Well I think that's more of an audience issue than a literary one. Nothing can "force" one to respond in a black/white way.

4:03 PM  
Blogger (d.d.c.) said...

that said, 'do not disturb,' by am homes, is a story that involves cancer, and it's a good story.

but i'd argue that it's not actually a story about cancer. i'd argue that it's actually a story about a kinda nice/kinda weak guy, who has a wife who's a bitch. and she happens to have cancer.

4:05 PM  
Blogger (d.d.c.) said...

i can 'force' somebody.

just you watch me.

4:07 PM  
Blogger Tao Lin said...

dennis, something about the parenthesis in your name scares me, i feel like you're about to sneak attack my throat, and actually it's exciting

3:01 PM  
Blogger (d.d.c.) said...

tao, it's called stealth commenting.

9:50 PM  
Blogger The Man Who Couldn't Blog said...

Ah, the cancer story. Lorrie Moore's "People Like That Are The Only People Here" is a pretty good cancer story.

That AM Homes story is pretty good.

But, I think Dave Shaw's "King of Spain" is my very favorite cancer story. It's a cancer story with a chimpanzee:

"Lately, Walter has been hard to live with.
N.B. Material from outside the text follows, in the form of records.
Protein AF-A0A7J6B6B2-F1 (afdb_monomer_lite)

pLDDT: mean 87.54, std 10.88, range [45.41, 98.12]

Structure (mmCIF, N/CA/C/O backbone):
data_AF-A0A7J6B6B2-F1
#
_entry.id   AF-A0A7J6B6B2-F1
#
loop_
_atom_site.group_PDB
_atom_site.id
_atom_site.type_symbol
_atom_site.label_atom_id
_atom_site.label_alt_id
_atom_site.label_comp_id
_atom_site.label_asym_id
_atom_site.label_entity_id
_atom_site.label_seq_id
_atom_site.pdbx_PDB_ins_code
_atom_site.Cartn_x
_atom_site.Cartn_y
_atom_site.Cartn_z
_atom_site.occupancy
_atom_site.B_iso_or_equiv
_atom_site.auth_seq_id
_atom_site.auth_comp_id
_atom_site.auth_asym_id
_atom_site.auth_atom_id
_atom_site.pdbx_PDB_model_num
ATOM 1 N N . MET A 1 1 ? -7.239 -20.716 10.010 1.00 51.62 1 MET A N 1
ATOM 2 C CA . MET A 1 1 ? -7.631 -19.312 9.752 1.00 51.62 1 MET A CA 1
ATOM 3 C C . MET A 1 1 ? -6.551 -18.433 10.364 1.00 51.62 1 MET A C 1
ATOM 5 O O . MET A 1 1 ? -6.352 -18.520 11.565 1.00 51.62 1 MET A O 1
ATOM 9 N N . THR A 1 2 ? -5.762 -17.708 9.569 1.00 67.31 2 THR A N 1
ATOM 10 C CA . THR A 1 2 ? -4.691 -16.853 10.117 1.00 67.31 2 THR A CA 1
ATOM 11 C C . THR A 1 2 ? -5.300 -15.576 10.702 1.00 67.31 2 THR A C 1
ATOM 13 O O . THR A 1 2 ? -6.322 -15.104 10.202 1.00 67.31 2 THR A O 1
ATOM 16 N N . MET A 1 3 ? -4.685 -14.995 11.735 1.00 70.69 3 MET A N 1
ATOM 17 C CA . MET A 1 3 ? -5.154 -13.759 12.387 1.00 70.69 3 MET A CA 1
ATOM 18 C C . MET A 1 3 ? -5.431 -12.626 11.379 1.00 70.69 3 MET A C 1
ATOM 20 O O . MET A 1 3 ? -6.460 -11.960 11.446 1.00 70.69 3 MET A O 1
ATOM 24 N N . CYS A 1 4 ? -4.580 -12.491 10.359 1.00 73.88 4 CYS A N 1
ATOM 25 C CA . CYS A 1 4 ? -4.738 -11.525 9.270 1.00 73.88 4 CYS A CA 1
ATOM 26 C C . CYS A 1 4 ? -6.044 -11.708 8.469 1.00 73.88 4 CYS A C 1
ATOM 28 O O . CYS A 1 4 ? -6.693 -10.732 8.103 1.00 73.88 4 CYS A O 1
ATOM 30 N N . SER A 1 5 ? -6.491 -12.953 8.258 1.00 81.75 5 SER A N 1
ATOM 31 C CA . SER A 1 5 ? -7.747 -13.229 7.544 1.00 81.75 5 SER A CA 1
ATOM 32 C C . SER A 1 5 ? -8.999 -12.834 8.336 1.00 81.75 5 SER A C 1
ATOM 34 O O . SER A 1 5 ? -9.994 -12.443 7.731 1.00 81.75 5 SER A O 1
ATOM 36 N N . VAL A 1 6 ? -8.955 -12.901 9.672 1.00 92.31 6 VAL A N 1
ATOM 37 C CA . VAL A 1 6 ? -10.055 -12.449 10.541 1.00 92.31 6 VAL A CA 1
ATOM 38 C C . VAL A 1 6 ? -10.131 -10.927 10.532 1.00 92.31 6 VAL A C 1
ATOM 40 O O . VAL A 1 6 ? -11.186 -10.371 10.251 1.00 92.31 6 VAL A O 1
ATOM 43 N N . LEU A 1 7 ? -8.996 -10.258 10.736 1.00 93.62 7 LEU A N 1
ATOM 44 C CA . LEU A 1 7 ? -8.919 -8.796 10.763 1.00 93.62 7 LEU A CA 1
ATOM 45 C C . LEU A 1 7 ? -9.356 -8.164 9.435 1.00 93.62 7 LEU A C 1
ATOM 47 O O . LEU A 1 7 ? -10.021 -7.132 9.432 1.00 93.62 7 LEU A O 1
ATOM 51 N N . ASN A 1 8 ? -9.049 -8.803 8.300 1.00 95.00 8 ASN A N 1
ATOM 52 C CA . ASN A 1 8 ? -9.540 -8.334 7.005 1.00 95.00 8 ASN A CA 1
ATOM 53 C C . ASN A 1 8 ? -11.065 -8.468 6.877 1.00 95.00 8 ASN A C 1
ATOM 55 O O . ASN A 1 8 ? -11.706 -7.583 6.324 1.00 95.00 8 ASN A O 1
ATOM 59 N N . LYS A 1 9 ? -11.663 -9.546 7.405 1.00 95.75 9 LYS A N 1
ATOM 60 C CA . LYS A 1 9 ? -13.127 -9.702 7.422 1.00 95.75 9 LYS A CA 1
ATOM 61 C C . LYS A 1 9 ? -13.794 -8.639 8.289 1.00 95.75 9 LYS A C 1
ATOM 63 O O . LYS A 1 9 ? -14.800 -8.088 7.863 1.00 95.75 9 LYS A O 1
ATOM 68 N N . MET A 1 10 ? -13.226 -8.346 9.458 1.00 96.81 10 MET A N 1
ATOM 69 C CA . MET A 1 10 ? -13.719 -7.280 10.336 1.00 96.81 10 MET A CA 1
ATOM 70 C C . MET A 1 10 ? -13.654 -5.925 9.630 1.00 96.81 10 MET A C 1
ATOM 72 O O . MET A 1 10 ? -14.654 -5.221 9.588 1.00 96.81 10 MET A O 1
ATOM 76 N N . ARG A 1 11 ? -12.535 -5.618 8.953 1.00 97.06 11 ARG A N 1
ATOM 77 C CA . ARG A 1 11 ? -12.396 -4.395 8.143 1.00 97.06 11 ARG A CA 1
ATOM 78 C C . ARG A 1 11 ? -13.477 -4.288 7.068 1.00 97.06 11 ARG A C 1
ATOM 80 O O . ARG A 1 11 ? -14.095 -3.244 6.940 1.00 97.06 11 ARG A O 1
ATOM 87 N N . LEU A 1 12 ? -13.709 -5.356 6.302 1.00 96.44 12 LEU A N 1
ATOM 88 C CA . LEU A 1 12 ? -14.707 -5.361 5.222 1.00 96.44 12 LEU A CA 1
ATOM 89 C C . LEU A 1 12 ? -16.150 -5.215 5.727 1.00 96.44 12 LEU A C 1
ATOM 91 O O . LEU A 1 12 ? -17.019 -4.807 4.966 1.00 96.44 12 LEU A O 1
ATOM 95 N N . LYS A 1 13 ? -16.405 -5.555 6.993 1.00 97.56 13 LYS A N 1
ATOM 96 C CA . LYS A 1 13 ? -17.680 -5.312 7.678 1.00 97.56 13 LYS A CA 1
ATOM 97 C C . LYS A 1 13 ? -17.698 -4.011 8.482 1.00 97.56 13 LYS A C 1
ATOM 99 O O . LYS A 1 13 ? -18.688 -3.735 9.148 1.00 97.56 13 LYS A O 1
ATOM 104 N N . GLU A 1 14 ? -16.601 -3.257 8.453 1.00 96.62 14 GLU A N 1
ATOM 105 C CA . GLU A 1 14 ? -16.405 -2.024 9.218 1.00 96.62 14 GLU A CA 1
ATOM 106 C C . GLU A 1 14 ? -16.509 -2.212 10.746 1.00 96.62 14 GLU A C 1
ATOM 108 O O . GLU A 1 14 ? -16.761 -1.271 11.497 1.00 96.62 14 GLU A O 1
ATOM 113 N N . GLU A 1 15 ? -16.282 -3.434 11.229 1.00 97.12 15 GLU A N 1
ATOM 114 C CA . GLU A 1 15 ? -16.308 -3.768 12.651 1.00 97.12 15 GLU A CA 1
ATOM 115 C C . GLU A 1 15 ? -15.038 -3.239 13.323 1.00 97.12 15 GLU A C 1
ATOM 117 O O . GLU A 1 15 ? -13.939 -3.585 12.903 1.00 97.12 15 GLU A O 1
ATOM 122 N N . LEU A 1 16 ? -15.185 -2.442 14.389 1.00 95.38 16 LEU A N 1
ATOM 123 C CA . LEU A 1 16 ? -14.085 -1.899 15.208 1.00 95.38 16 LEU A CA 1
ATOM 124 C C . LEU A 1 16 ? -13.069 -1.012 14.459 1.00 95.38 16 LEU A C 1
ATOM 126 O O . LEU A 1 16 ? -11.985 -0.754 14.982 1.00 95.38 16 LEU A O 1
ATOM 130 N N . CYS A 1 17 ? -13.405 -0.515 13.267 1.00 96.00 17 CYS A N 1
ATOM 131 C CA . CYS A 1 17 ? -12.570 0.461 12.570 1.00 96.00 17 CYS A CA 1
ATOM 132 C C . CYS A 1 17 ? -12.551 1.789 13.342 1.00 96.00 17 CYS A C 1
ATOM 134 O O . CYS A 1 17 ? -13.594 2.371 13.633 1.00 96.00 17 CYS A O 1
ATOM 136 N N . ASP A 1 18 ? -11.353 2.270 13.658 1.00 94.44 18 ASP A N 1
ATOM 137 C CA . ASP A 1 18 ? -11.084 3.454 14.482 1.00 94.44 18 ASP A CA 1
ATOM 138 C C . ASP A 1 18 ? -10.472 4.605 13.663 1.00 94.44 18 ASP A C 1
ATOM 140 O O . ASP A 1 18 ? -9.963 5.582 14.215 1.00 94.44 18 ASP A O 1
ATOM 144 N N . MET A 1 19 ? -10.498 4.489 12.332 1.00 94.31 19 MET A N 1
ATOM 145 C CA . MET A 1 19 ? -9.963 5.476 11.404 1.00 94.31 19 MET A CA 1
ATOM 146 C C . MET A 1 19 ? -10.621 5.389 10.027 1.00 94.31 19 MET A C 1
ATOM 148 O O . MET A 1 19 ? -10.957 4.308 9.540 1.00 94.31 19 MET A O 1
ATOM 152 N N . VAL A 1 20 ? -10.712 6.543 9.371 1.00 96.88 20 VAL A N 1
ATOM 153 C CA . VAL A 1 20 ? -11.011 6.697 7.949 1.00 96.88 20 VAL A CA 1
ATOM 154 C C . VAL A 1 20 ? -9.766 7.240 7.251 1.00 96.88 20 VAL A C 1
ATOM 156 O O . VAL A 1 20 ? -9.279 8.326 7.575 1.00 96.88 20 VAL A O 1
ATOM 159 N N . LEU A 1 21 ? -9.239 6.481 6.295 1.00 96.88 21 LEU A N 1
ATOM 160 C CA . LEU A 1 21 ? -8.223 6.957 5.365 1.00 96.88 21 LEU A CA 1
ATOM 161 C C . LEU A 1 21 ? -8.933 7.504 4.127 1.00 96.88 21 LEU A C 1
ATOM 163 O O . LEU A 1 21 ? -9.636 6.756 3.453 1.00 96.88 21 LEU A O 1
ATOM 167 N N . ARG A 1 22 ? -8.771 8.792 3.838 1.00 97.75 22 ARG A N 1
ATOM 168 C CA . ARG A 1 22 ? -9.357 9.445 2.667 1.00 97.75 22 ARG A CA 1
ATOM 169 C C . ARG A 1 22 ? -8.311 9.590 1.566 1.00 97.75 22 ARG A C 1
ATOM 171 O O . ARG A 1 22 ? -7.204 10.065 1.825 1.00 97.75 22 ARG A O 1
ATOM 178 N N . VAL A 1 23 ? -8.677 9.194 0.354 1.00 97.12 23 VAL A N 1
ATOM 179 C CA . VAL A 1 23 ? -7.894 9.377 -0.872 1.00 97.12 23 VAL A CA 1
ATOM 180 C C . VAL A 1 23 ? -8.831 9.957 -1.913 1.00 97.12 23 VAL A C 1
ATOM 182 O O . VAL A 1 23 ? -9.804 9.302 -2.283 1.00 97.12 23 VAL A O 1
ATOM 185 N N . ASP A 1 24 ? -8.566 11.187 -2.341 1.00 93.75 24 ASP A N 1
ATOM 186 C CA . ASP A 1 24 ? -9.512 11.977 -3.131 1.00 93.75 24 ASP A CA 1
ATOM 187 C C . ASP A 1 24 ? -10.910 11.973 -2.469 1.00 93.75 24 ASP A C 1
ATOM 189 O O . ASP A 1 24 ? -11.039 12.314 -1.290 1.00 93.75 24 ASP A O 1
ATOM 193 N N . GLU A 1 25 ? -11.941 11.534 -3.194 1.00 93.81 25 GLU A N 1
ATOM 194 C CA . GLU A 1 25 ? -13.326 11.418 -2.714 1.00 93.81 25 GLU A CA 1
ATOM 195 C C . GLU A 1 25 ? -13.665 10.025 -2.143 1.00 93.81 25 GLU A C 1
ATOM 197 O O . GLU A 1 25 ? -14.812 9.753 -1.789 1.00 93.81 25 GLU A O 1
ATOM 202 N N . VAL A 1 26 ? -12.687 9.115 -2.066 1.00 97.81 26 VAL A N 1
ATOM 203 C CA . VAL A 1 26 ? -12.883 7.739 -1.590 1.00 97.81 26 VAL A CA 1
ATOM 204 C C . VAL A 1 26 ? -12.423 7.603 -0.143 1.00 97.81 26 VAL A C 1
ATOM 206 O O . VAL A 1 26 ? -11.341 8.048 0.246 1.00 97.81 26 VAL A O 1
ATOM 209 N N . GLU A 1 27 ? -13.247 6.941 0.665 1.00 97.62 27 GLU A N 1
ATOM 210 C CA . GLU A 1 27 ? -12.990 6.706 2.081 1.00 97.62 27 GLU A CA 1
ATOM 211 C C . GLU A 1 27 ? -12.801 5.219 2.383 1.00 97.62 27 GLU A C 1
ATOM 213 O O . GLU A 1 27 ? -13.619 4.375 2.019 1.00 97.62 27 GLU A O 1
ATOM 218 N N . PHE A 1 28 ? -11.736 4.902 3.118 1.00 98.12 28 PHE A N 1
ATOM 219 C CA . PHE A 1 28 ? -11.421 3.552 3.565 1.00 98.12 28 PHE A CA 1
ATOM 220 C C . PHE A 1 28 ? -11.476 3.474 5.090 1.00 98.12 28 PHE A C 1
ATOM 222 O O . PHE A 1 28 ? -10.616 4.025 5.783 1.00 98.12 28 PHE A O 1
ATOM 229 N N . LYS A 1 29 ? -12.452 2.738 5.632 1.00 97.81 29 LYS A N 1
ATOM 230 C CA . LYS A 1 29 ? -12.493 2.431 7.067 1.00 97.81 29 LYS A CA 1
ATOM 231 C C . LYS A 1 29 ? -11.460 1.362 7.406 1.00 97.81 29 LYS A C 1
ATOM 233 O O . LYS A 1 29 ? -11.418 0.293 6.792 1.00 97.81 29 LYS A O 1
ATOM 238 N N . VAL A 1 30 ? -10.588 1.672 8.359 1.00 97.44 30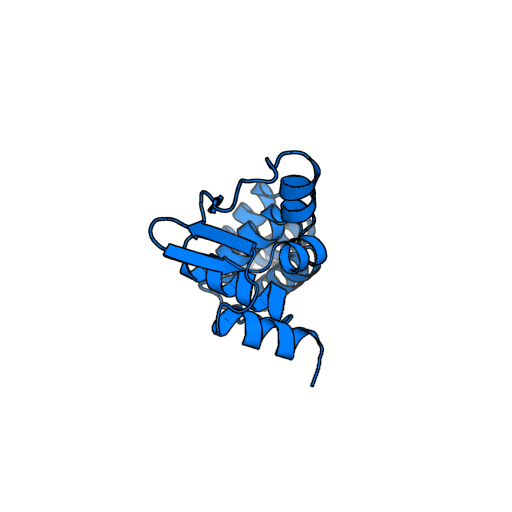 VAL A N 1
ATOM 239 C CA . VAL A 1 30 ? -9.435 0.843 8.718 1.00 97.44 30 VAL A CA 1
ATOM 240 C C . VAL A 1 30 ? -9.165 0.876 10.220 1.00 97.44 30 VAL A C 1
ATOM 242 O O . VAL A 1 30 ? -9.645 1.742 10.945 1.00 97.44 30 VAL A O 1
ATOM 245 N N . HIS A 1 31 ? -8.360 -0.082 10.674 1.00 95.75 31 HIS A N 1
ATOM 246 C CA . HIS A 1 31 ? -7.839 -0.155 12.034 1.00 95.75 31 HIS A CA 1
ATOM 247 C C . HIS A 1 31 ? -6.433 0.460 12.110 1.00 95.75 31 HIS A C 1
ATOM 249 O O . HIS A 1 31 ? -5.493 -0.083 11.509 1.00 95.75 31 HIS A O 1
ATOM 255 N N . LYS A 1 32 ? -6.250 1.527 12.896 1.00 93.88 32 LYS A N 1
ATOM 256 C CA . LYS A 1 32 ? -4.963 2.218 13.107 1.00 93.88 32 LYS A CA 1
ATOM 257 C C . LYS A 1 32 ? -3.866 1.246 13.510 1.00 93.88 32 LYS A C 1
ATOM 259 O O . LYS A 1 32 ? -2.769 1.274 12.955 1.00 93.88 32 LYS A O 1
ATOM 264 N N . ILE A 1 33 ? -4.171 0.342 14.443 1.00 93.94 33 ILE A N 1
ATOM 265 C CA . ILE A 1 33 ? -3.189 -0.605 14.984 1.00 93.94 33 ILE A CA 1
ATOM 266 C C . ILE A 1 33 ? -2.626 -1.549 13.914 1.00 93.94 33 ILE A C 1
ATOM 268 O O . ILE A 1 33 ? -1.438 -1.875 13.937 1.00 93.94 33 ILE A O 1
ATOM 272 N N . ILE A 1 34 ? -3.447 -1.941 12.936 1.00 95.69 34 ILE A N 1
ATOM 273 C CA . ILE A 1 34 ? -3.019 -2.822 11.847 1.00 95.69 34 ILE A CA 1
ATOM 274 C C . ILE A 1 34 ? -2.122 -2.062 10.868 1.00 95.69 34 ILE A C 1
ATOM 276 O O . ILE A 1 34 ? -1.077 -2.582 10.480 1.00 95.69 34 ILE A O 1
ATOM 280 N N . LEU A 1 35 ? -2.465 -0.812 10.538 1.00 95.69 35 LEU A N 1
ATOM 281 C CA . LEU A 1 35 ? -1.613 0.062 9.726 1.00 95.69 35 LEU A CA 1
ATOM 282 C C . LEU A 1 35 ? -0.258 0.307 10.418 1.00 95.69 35 LEU A C 1
ATOM 284 O O . LEU A 1 35 ? 0.787 0.085 9.809 1.00 95.69 35 LEU A O 1
ATOM 288 N N . CYS A 1 36 ? -0.255 0.655 11.710 1.00 94.88 36 CYS A N 1
ATOM 289 C CA . CYS A 1 36 ? 0.958 0.826 12.523 1.00 94.88 36 CYS A CA 1
ATOM 290 C C . CYS A 1 36 ? 1.877 -0.397 12.509 1.00 94.88 36 CYS A C 1
ATOM 292 O O . CYS A 1 36 ? 3.104 -0.268 12.435 1.00 94.88 36 CYS A O 1
ATOM 294 N N . ALA A 1 37 ? 1.297 -1.592 12.635 1.00 94.31 37 ALA A N 1
ATOM 295 C CA . ALA A 1 37 ? 2.056 -2.834 12.684 1.00 94.31 37 ALA A CA 1
ATOM 296 C C . ALA A 1 37 ? 2.805 -3.097 11.369 1.00 94.31 37 ALA A C 1
ATOM 298 O O . ALA A 1 37 ? 3.893 -3.670 11.396 1.00 94.31 37 ALA A O 1
ATOM 299 N N . ARG A 1 38 ? 2.249 -2.648 10.237 1.00 94.25 38 ARG A N 1
ATOM 300 C CA . ARG A 1 38 ? 2.747 -2.946 8.885 1.00 94.25 38 ARG A CA 1
ATOM 301 C C . ARG A 1 38 ? 3.501 -1.807 8.213 1.00 94.25 38 ARG A C 1
ATOM 303 O O . ARG A 1 38 ? 4.232 -2.062 7.264 1.00 94.25 38 ARG A O 1
ATOM 310 N N . SER A 1 39 ? 3.337 -0.581 8.695 1.00 96.31 39 SER A N 1
ATOM 311 C CA . SER A 1 39 ? 3.941 0.611 8.111 1.00 96.31 39 SER A CA 1
ATOM 312 C C . SER A 1 39 ? 4.576 1.482 9.199 1.00 96.31 39 SER A C 1
ATOM 314 O O . SER A 1 39 ? 3.874 2.014 10.069 1.00 96.31 39 SER A O 1
ATOM 316 N N . PRO A 1 40 ? 5.908 1.668 9.159 1.00 95.69 40 PRO A N 1
ATOM 317 C CA . PRO A 1 40 ? 6.596 2.639 10.004 1.00 95.69 40 PRO A CA 1
ATOM 318 C C . PRO A 1 40 ? 6.073 4.070 9.828 1.00 95.69 40 PRO A C 1
ATOM 320 O O . PRO A 1 40 ? 6.019 4.802 10.814 1.00 95.69 40 PRO A O 1
ATOM 323 N N . TYR A 1 41 ? 5.638 4.447 8.618 1.00 94.31 41 TYR A N 1
ATOM 324 C CA . TYR A 1 41 ? 5.015 5.747 8.356 1.00 94.31 41 TYR A CA 1
ATOM 325 C C . TYR A 1 41 ? 3.760 5.942 9.212 1.00 94.31 41 TYR A C 1
ATOM 327 O O . TYR A 1 41 ? 3.707 6.871 10.015 1.00 94.31 41 TYR A O 1
ATOM 335 N N . PHE A 1 42 ? 2.783 5.029 9.117 1.00 94.75 42 PHE A N 1
ATOM 336 C CA . PHE A 1 42 ? 1.541 5.143 9.891 1.00 94.75 42 PHE A CA 1
ATOM 337 C C . PHE A 1 42 ? 1.804 5.089 11.397 1.00 94.75 42 PHE A C 1
ATOM 339 O O . PHE A 1 42 ? 1.191 5.823 12.170 1.00 94.75 42 PHE A O 1
ATOM 346 N N . ARG A 1 43 ? 2.783 4.282 11.822 1.00 94.50 43 ARG A N 1
ATOM 347 C CA . ARG A 1 43 ? 3.219 4.254 13.220 1.00 94.50 43 ARG A CA 1
ATOM 348 C C . ARG A 1 43 ? 3.732 5.608 13.686 1.00 94.50 43 ARG A C 1
ATOM 350 O O . ARG A 1 43 ? 3.315 6.072 14.744 1.00 94.50 43 ARG A O 1
ATOM 357 N N . ALA A 1 44 ? 4.617 6.245 12.924 1.00 92.75 44 ALA A N 1
ATOM 358 C CA . ALA A 1 44 ? 5.121 7.574 13.247 1.00 92.75 44 ALA A CA 1
ATOM 359 C C . ALA A 1 44 ? 3.995 8.619 13.229 1.00 92.75 44 ALA A C 1
ATOM 361 O O . ALA A 1 44 ? 3.885 9.395 14.176 1.00 92.75 44 ALA A O 1
ATOM 362 N N . LEU A 1 45 ? 3.126 8.580 12.213 1.00 90.94 45 LEU A N 1
ATOM 363 C CA . LEU A 1 45 ? 1.984 9.482 12.066 1.00 90.94 45 LEU A CA 1
ATOM 364 C C . LEU A 1 45 ? 1.076 9.450 13.303 1.00 90.94 45 LEU A C 1
ATOM 366 O O . LEU A 1 45 ? 0.768 10.496 13.873 1.00 90.94 45 LEU A O 1
ATOM 370 N N . PHE A 1 46 ? 0.695 8.257 13.771 1.00 89.31 46 PHE A N 1
ATOM 371 C CA . PHE A 1 46 ? -0.243 8.134 14.890 1.00 89.31 46 PHE A CA 1
ATOM 372 C C . PHE A 1 46 ? 0.419 8.316 16.259 1.00 89.31 46 PHE A C 1
ATOM 374 O O . PHE A 1 46 ? -0.226 8.820 17.172 1.00 89.31 46 PHE A O 1
ATOM 381 N N . THR A 1 47 ? 1.702 7.974 16.415 1.00 87.88 47 THR A N 1
ATOM 382 C CA . THR A 1 47 ? 2.391 8.098 17.717 1.00 87.88 47 THR A CA 1
ATOM 383 C C . THR A 1 47 ? 3.002 9.473 17.982 1.00 87.88 47 THR A C 1
ATOM 385 O O . THR A 1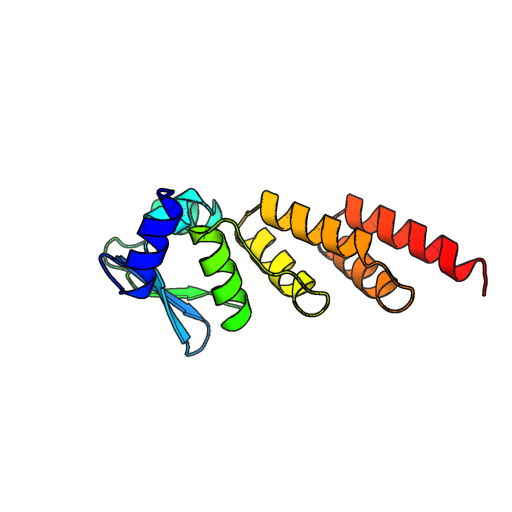 47 ? 3.211 9.810 19.144 1.00 87.88 47 THR A O 1
ATOM 388 N N . ARG A 1 48 ? 3.313 10.266 16.946 1.00 79.81 48 ARG A N 1
ATOM 389 C CA . ARG A 1 48 ? 4.032 11.547 17.094 1.00 79.81 48 ARG A CA 1
ATOM 390 C C . ARG A 1 48 ? 3.221 12.789 16.733 1.00 79.81 48 ARG A C 1
ATOM 392 O O . ARG A 1 48 ? 3.673 13.885 17.041 1.00 79.81 48 ARG A O 1
ATOM 399 N N . GLY A 1 49 ? 2.075 12.642 16.069 1.00 63.88 49 GLY A N 1
ATOM 400 C CA . GLY A 1 49 ? 1.370 13.791 15.494 1.00 63.88 49 GLY A CA 1
ATOM 401 C C . GLY A 1 49 ? -0.147 13.677 15.430 1.00 63.88 49 GLY A C 1
ATOM 402 O O . GLY A 1 49 ? -0.767 14.549 14.830 1.00 63.88 49 GLY A O 1
ATOM 403 N N . SER A 1 50 ? -0.760 12.644 16.020 1.00 66.31 50 SER A N 1
ATOM 404 C CA . SER A 1 50 ? -2.221 12.556 16.039 1.00 66.31 50 SER A CA 1
ATOM 405 C C . SER A 1 50 ? -2.822 13.150 17.307 1.00 66.31 50 SER A C 1
ATOM 407 O O . SER A 1 50 ? -2.421 12.803 18.417 1.00 66.31 50 SER A O 1
ATOM 409 N N . ASN A 1 51 ? -3.817 14.023 17.133 1.00 73.38 51 ASN A N 1
ATOM 410 C CA . ASN A 1 51 ? -4.779 14.296 18.192 1.00 73.38 51 ASN A CA 1
ATOM 411 C C . ASN A 1 51 ? -5.588 13.008 18.431 1.00 73.38 51 ASN A C 1
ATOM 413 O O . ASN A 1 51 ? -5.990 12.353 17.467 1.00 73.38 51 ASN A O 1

He's drinking again, for starters. The carpet all the way to the TV is littered with dented up Coors Lite cans and orange peel carcasses and the odd Slim Jim wrapper. (Some of the Coors Lite cans are mine.) He's left his crapped-in underwear warming on the lampshade again and he's been pissing on the braided ficus. The couch smells like monkey feet."

It goes on. The narrator has terminal bone cancer, and only a hundred or so days left to live. And, he doesn't know where the chimp came from. The chimp just showed up one day.

In the final scene, they have Burger King crowns on. And then they lose them.

You can find the story in Kelly Link's Trampoline anthology.

(Kelly Link had a story in One-Story.)

We do all die of fucking cancer these days. I think that may be the only defense of the cancer story, that we're all tumor-ridden and falling apart.

11:37 AM  
Blogger zeldafitz said...

I think cancer is "in" right now. Cancer is clearly the new literary vogue. Zzzzzzzz. And One Story has also rejected everything I have submitted. But I am not bitter.